Source records

──────────────────────────────

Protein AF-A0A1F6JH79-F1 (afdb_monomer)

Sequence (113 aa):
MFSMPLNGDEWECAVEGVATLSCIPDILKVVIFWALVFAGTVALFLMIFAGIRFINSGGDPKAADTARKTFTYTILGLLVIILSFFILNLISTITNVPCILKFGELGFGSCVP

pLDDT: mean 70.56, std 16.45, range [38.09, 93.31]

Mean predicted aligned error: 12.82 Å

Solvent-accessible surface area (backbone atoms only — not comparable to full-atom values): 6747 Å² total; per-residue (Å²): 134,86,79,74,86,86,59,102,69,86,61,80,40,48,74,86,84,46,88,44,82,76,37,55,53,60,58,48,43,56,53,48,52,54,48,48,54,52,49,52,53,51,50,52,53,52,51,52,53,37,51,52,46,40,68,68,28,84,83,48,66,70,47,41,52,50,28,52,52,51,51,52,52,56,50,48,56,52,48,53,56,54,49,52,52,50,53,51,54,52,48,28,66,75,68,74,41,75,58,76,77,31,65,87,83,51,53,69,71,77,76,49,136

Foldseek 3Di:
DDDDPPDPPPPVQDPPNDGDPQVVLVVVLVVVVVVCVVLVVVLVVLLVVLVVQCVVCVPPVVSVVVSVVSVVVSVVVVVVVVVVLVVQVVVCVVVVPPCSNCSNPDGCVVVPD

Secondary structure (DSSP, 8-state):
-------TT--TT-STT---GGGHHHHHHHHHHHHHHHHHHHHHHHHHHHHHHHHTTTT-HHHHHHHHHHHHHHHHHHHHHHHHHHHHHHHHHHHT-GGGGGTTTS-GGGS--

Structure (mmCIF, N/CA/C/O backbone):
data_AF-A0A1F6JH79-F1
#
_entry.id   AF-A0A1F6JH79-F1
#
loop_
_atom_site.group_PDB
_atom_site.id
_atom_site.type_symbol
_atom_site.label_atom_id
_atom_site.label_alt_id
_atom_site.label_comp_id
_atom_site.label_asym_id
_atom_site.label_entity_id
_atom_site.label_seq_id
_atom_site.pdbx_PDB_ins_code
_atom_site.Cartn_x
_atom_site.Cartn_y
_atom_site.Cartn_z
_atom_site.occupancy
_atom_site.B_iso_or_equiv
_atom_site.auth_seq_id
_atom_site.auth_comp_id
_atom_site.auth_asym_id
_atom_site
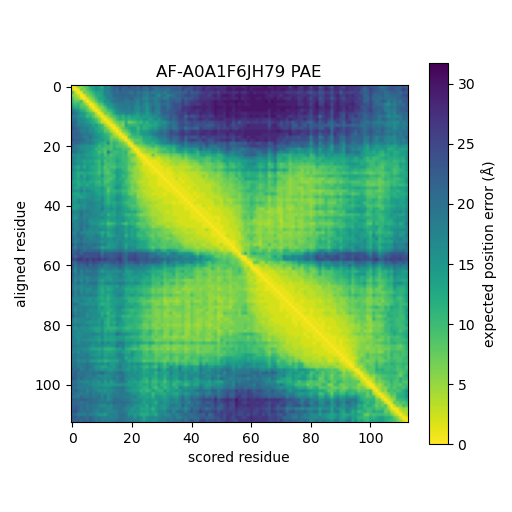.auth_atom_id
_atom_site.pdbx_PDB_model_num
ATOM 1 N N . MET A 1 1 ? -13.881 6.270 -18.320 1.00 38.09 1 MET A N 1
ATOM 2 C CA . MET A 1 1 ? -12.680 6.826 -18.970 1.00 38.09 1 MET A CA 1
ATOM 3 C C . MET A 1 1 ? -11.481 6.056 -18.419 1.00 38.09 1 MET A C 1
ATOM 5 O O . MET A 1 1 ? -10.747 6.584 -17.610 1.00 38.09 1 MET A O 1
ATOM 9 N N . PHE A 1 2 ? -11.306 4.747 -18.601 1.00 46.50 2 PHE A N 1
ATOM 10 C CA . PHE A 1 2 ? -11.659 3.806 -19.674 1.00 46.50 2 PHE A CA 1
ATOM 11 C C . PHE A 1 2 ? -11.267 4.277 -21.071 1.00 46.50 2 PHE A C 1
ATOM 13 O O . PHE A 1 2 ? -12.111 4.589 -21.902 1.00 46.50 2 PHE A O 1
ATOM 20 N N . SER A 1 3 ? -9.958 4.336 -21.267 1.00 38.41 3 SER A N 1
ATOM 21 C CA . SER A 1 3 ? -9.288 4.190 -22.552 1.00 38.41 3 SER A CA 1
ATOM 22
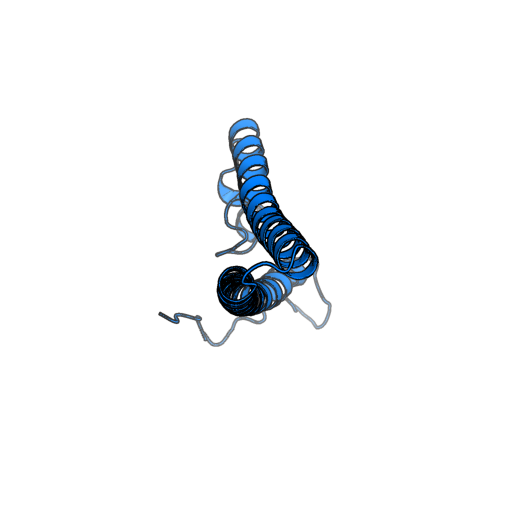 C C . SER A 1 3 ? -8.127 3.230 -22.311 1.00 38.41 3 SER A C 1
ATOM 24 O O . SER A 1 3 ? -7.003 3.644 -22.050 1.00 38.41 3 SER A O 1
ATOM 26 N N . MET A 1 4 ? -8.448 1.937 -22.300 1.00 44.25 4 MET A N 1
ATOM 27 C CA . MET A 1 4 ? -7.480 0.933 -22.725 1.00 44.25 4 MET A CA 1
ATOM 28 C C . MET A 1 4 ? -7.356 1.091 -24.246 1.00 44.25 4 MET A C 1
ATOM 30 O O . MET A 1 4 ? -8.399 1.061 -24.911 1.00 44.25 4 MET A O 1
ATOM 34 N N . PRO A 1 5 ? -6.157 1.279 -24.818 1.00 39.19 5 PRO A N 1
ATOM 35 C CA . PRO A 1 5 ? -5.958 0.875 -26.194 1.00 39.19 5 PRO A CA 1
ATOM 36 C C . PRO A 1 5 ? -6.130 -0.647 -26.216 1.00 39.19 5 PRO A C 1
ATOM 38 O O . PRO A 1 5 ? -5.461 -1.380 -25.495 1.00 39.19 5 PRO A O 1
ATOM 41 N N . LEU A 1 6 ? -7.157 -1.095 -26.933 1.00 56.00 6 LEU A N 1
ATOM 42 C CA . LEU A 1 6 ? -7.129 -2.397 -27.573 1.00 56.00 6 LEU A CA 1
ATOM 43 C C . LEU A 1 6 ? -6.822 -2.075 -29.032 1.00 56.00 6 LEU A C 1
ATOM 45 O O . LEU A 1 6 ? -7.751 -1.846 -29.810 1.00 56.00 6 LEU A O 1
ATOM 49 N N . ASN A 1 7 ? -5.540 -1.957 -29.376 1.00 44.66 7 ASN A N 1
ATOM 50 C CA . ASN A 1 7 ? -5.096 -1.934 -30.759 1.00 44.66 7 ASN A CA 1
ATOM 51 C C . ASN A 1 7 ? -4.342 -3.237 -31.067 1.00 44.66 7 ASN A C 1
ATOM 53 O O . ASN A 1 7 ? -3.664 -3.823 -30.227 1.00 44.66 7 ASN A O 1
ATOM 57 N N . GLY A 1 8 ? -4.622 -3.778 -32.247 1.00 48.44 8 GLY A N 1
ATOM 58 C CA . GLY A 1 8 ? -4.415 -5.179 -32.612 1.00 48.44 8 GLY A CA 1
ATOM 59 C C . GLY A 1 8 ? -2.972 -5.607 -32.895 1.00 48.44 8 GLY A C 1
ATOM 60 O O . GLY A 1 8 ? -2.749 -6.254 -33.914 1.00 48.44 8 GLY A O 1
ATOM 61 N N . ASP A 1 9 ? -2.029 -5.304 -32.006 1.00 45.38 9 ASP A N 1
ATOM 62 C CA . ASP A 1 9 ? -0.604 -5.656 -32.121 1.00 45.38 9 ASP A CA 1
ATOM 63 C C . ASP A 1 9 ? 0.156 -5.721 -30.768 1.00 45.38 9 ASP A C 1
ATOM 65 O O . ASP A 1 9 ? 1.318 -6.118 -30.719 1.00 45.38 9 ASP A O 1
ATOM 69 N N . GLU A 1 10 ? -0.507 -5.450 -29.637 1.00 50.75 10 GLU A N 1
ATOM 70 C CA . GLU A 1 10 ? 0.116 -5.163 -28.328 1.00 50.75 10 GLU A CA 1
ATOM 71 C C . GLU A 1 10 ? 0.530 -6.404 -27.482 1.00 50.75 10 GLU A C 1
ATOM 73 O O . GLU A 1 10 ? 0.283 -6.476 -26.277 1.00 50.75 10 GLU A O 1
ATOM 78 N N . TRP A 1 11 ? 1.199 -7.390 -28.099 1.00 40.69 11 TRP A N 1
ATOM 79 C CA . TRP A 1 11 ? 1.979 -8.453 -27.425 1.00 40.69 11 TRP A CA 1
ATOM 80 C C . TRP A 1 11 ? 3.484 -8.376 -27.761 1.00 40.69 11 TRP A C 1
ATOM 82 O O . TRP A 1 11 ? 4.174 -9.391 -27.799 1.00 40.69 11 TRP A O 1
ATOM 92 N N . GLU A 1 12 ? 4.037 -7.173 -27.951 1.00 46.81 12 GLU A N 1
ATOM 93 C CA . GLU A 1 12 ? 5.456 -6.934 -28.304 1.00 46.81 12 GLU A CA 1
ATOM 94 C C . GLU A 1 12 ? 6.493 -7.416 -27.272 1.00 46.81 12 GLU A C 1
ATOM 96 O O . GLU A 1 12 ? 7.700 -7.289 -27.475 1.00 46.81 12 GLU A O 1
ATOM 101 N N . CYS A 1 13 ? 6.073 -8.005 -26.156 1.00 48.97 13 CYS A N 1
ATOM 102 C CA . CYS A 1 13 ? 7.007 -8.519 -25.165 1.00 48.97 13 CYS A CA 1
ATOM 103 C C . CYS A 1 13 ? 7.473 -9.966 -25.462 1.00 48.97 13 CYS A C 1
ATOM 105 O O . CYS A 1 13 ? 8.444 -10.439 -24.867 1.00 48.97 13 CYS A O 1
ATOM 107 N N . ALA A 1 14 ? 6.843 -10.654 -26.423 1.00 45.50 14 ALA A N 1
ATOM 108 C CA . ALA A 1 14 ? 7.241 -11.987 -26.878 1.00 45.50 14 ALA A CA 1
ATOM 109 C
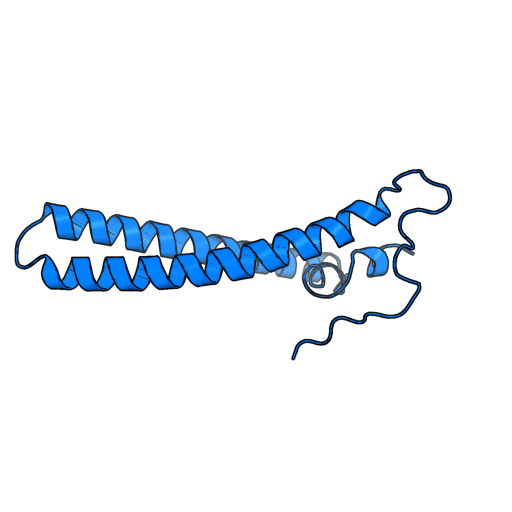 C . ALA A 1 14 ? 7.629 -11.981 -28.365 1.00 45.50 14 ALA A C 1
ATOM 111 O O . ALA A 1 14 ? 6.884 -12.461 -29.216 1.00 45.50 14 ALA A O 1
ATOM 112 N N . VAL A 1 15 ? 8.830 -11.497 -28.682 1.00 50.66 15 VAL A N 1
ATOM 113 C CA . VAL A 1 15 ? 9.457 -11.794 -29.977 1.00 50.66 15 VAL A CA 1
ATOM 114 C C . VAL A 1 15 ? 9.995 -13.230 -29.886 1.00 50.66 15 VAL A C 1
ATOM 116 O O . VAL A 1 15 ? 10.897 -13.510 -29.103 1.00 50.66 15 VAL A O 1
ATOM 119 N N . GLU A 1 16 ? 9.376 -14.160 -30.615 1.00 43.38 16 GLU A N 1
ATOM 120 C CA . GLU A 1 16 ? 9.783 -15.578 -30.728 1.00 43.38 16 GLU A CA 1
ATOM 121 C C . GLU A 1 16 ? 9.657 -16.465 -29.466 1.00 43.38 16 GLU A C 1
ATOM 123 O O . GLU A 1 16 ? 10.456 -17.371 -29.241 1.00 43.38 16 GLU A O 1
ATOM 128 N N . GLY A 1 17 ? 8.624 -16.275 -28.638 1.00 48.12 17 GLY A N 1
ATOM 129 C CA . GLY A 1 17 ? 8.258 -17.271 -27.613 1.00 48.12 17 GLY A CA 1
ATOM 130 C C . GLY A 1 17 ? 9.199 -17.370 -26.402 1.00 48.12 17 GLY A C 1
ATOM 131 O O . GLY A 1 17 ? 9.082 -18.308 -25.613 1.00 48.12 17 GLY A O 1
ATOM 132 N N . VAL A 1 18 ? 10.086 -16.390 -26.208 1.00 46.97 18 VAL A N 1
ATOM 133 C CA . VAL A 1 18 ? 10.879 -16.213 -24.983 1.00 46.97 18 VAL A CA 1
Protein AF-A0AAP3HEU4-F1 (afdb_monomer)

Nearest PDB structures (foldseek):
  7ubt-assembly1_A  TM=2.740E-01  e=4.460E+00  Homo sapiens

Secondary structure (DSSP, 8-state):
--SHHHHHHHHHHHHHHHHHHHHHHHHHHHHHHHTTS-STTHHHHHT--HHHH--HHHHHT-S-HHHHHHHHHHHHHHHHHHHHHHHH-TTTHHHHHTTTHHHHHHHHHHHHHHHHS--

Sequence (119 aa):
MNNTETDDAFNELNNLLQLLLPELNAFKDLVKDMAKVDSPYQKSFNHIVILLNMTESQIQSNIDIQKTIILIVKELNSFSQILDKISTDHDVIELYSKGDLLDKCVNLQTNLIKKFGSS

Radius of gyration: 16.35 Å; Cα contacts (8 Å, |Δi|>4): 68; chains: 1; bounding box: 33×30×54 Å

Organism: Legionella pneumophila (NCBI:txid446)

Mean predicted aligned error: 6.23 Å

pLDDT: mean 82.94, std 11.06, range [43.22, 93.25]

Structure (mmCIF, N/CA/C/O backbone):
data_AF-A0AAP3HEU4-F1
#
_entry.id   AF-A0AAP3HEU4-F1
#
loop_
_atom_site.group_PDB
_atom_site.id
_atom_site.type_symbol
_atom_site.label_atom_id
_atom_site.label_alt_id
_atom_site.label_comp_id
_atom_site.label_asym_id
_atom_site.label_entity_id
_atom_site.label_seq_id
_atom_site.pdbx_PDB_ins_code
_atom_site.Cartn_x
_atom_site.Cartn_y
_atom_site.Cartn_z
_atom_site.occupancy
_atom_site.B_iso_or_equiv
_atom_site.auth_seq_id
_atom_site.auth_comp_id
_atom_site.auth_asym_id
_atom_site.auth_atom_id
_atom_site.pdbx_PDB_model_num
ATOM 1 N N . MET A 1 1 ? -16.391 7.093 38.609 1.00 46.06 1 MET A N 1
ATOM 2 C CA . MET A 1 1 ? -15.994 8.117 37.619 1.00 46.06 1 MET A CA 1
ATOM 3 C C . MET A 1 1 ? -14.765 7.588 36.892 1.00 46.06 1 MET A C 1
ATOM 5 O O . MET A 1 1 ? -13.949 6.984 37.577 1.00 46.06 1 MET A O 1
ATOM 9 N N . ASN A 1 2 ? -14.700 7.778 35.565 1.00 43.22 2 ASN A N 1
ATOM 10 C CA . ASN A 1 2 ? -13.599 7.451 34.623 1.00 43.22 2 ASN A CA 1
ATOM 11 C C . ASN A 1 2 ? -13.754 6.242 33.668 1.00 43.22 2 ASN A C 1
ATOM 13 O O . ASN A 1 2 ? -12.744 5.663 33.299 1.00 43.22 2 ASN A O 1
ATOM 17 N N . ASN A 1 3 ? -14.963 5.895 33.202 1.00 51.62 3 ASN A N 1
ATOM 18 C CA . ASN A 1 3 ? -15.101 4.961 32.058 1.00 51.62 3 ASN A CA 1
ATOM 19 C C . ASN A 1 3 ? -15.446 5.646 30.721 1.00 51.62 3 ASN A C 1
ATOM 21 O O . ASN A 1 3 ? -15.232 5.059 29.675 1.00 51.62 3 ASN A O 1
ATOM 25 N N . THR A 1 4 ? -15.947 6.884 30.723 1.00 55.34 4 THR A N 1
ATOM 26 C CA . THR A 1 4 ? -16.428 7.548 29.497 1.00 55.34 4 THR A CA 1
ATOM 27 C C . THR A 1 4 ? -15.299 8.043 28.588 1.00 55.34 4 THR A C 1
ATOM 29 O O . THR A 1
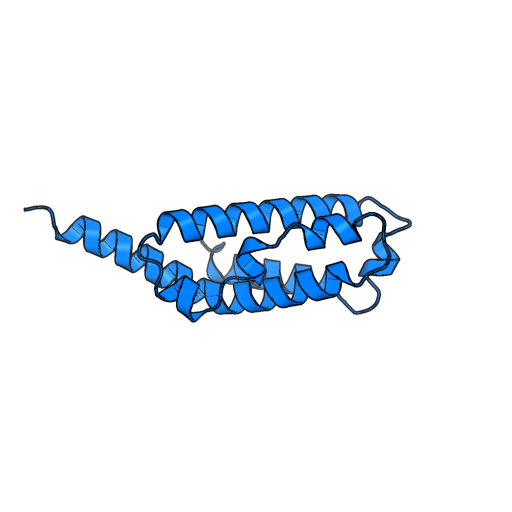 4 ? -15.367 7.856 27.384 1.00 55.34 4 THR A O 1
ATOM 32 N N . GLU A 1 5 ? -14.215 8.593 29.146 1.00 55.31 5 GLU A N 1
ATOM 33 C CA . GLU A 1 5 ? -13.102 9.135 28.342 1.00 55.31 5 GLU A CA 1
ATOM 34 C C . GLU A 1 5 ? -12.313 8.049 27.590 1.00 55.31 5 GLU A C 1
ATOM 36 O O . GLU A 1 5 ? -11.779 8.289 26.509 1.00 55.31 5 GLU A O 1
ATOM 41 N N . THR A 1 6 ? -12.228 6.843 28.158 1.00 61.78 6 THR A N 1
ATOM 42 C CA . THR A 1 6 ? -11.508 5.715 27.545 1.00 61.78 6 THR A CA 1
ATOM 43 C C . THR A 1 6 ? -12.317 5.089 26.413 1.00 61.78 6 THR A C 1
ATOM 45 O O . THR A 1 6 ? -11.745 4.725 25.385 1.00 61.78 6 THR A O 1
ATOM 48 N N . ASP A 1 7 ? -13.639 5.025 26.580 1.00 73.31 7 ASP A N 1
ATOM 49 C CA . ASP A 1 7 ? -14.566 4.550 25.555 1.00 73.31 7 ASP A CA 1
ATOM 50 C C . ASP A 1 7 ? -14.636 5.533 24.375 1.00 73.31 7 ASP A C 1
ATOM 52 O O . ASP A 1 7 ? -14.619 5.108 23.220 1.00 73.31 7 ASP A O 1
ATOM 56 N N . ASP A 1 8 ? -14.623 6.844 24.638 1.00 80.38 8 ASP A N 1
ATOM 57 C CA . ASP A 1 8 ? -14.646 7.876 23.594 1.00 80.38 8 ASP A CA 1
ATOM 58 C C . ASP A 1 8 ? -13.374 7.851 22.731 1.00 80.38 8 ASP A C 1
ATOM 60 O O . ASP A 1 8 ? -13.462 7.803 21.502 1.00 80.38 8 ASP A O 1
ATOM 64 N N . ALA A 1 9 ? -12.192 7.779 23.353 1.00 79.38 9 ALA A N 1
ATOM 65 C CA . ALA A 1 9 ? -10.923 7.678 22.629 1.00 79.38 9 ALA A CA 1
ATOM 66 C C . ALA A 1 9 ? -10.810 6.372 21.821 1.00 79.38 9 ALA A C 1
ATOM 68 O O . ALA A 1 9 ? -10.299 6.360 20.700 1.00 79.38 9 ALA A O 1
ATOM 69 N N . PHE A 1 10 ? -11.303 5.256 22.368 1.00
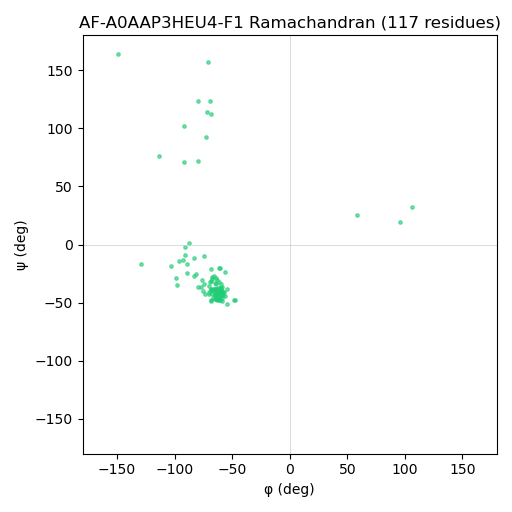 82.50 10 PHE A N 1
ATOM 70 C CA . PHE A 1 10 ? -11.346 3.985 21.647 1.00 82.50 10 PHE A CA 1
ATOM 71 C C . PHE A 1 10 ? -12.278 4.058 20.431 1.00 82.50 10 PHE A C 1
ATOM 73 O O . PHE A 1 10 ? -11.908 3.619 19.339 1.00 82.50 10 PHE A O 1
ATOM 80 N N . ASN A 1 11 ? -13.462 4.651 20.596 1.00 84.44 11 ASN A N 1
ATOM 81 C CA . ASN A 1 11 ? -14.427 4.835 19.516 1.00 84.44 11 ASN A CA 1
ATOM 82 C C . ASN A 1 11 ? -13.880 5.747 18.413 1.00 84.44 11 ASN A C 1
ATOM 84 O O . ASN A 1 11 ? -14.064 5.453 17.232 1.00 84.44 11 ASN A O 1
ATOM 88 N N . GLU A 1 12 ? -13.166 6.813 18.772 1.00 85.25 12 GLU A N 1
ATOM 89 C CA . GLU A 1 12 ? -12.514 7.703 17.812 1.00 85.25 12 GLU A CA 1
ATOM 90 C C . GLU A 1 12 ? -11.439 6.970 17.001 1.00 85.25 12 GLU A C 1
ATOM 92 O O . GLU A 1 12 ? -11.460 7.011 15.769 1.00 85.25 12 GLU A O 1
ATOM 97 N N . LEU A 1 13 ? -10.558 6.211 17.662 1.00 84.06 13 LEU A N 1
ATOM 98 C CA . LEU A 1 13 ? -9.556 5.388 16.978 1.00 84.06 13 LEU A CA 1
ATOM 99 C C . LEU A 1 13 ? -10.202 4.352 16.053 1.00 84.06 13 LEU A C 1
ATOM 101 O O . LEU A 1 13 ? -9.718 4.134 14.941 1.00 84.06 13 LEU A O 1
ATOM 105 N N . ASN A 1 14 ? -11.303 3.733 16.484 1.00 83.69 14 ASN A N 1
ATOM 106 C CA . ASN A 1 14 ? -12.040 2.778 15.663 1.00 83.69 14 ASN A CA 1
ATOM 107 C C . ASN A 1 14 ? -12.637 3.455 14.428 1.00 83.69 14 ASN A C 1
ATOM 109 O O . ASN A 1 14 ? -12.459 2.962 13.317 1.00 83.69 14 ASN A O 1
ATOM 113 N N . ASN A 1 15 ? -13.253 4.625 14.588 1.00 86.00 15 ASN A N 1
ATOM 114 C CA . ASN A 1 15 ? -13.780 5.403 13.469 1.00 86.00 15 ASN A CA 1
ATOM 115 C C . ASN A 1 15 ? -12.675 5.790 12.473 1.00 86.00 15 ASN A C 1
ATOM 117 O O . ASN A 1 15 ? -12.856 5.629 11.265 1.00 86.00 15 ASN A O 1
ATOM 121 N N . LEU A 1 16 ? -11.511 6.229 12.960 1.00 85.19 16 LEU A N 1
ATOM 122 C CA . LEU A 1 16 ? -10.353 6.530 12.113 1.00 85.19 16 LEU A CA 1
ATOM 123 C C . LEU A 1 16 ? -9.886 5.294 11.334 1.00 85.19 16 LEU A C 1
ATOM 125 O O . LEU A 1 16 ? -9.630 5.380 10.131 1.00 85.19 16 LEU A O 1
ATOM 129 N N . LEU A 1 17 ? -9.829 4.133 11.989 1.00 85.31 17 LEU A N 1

──────────────────────────────

Task prompt
Which lines of the records above contain the word "predicted"? Copy each of them.

Finished task
Mean predicted aligned error: 12.82 Å
Mean predicted aligned error: 6.23 Å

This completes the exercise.